Download and read online Neural Symbolic Cognitive Reasoning in PDF and EPUB This book explores why, regarding practical reasoning, humans are sometimes still faster than artificial intelligence systems. It is the first to offer a self-contained presentation of neural network models for many computer science logics.
Download and read online Symbolic and Quantitative Approaches to Reasoning with Uncertainty in PDF and EPUB This book constitutes the refereed proceedings of the 6th European Conference on Symbolic and Quantitative Approaches to Reasoning with Uncertainty, ECSQARU 2001, held in Toulouse, France in September 2001. The 68 revised full papers presented together with three invited papers were carefully reviewed and selected from over a hundred submissions. The book offers topical sections on decision theory, partially observable Markov decision processes, decision-making, coherent probabilities, Bayesian networks, learning causal networks, graphical representation of uncertainty, imprecise probabilities, belief functions, fuzzy sets and rough sets, possibility theory, merging, belief revision and preferences, inconsistency handling, default logic, logic programming, etc.

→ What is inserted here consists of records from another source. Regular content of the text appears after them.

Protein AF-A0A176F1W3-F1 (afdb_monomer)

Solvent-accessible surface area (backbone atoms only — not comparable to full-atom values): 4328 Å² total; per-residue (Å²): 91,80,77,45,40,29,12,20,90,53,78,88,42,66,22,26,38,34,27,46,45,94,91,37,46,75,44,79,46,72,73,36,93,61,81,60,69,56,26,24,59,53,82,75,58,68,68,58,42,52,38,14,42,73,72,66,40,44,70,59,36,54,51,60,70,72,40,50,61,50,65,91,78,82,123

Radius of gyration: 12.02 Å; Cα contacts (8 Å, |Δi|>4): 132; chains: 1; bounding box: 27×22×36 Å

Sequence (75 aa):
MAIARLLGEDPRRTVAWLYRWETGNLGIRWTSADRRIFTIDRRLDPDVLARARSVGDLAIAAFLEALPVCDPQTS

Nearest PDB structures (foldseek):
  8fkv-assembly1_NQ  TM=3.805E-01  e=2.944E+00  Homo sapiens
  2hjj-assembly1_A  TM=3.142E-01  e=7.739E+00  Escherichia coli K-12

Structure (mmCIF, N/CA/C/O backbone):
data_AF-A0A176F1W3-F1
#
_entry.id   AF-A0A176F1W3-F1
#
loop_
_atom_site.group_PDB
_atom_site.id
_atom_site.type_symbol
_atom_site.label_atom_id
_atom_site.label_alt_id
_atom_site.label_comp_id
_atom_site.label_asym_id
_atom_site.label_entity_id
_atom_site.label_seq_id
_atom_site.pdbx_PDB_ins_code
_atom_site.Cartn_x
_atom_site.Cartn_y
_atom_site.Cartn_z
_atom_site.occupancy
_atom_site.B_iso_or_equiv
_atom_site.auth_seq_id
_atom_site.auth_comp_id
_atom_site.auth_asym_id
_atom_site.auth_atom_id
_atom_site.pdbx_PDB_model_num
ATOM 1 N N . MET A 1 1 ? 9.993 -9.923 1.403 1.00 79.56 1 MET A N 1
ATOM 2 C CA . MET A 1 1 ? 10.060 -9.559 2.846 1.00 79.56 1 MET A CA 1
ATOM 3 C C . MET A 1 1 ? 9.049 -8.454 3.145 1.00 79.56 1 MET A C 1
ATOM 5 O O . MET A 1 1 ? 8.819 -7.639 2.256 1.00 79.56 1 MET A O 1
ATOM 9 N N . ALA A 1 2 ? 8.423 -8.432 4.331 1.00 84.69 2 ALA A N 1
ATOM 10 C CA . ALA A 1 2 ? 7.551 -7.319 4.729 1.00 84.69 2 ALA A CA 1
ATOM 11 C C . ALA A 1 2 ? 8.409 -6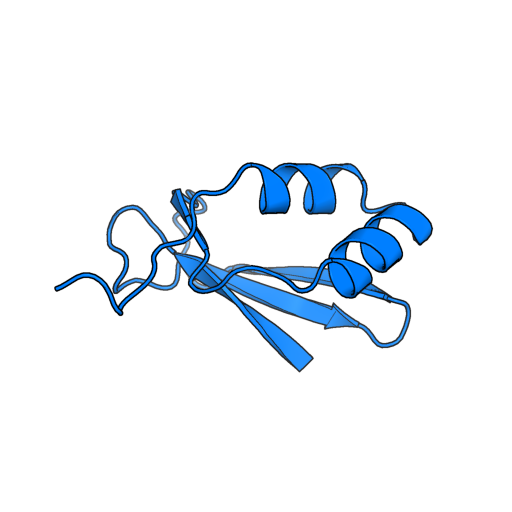.095 5.070 1.00 84.69 2 ALA A C 1
ATOM 13 O O . ALA A 1 2 ? 9.355 -6.215 5.845 1.00 84.69 2 ALA A O 1
ATOM 14 N N . ILE A 1 3 ? 8.098 -4.944 4.481 1.00 89.69 3 ILE A N 1
ATOM 15 C CA . ILE A 1 3 ? 8.897 -3.718 4.616 1.00 89.69 3 ILE A CA 1
ATOM 16 C C . ILE A 1 3 ? 8.170 -2.611 5.384 1.00 89.69 3 ILE A C 1
ATOM 18 O O . ILE A 1 3 ? 8.830 -1.780 5.999 1.00 89.69 3 ILE A O 1
ATOM 22 N N . ALA A 1 4 ? 6.834 -2.619 5.394 1.00 90.38 4 ALA A N 1
ATOM 23 C CA . ALA A 1 4 ? 6.013 -1.668 6.141 1.00 90.38 4 ALA A CA 1
ATOM 24 C C . ALA A 1 4 ? 4.617 -2.237 6.435 1.00 90.38 4 ALA A C 1
ATOM 26 O O . ALA A 1 4 ? 4.195 -3.239 5.847 1.00 90.38 4 ALA A O 1
ATOM 27 N N . ARG A 1 5 ? 3.900 -1.582 7.346 1.00 91.38 5 ARG A N 1
ATOM 28 C CA . ARG A 1 5 ? 2.513 -1.874 7.719 1.00 91.38 5 ARG A CA 1
ATOM 29 C C . ARG A 1 5 ? 1.623 -0.710 7.311 1.00 91.38 5 ARG A C 1
ATOM 31 O O . ARG A 1 5 ? 1.940 0.444 7.573 1.00 91.38 5 ARG A O 1
ATOM 38 N N . LEU A 1 6 ? 0.491 -1.039 6.711 1.00 91.06 6 LEU A N 1
ATOM 39 C CA . LEU A 1 6 ? -0.586 -0.114 6.395 1.00 91.06 6 LEU A CA 1
ATOM 40 C C . LEU A 1 6 ? -1.622 -0.222 7.511 1.00 91.06 6 LEU A C 1
ATOM 42 O O . LEU A 1 6 ? -2.104 -1.315 7.830 1.00 91.06 6 LEU A O 1
ATOM 46 N N . LEU A 1 7 ? -1.920 0.908 8.130 1.00 91.12 7 LEU A N 1
ATOM 47 C CA . LEU A 1 7 ? -2.744 1.012 9.321 1.00 91.12 7 LEU A CA 1
ATOM 48 C C . LEU A 1 7 ? -4.106 1.602 8.951 1.00 91.12 7 LEU A C 1
ATOM 50 O O . LEU A 1 7 ? -4.231 2.412 8.024 1.00 91.12 7 LEU A O 1
ATOM 54 N N . GLY A 1 8 ? -5.133 1.145 9.660 1.00 89.06 8 GLY A N 1
ATOM 55 C CA . GLY A 1 8 ? -6.484 1.680 9.527 1.00 89.06 8 GLY A CA 1
ATOM 56 C C . GLY A 1 8 ? -6.650 2.992 10.284 1.00 89.06 8 GLY A C 1
ATOM 57 O O . GLY A 1 8 ? -5.674 3.616 10.693 1.00 89.06 8 GLY A O 1
ATOM 58 N N . GLU A 1 9 ? -7.905 3.386 10.490 1.00 87.06 9 GLU A N 1
ATOM 59 C CA . GLU A 1 9 ? -8.259 4.546 11.319 1.00 87.06 9 GLU A CA 1
ATOM 60 C C . GLU A 1 9 ? -7.673 4.431 12.736 1.00 87.06 9 GLU A C 1
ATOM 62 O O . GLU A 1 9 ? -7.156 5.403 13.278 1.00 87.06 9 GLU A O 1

Download and read online Key Ideas in Teaching Mathematics in PDF and EPUB Big ideas in the mathematics curriculum for older school students, especially those that are hard to learn and hard to teach, are covered in this book. It will be a first port of call for research about teaching big ideas for students from 9-19 and also has implications for a wider range of students. These are the ideas that really matter, that students get stuck on, and that can be obstacles to future learning. It shows how students learn, why they sometimes get things wrong, and the strengths and pitfalls of various teaching approaches. Contemporary high-profile topics like modelling are included. The authors are experienced teachers, researchers and mathematics educators, and many teachers and researchers have been involved in the thinking behind this book, funded by the Nuffield Foundation. An associated website, hosted by the Nuffield Foundation, summarises the key messages in the book and connects them to examples of classroom tasks that address important learning issues about particular mathematical ideas.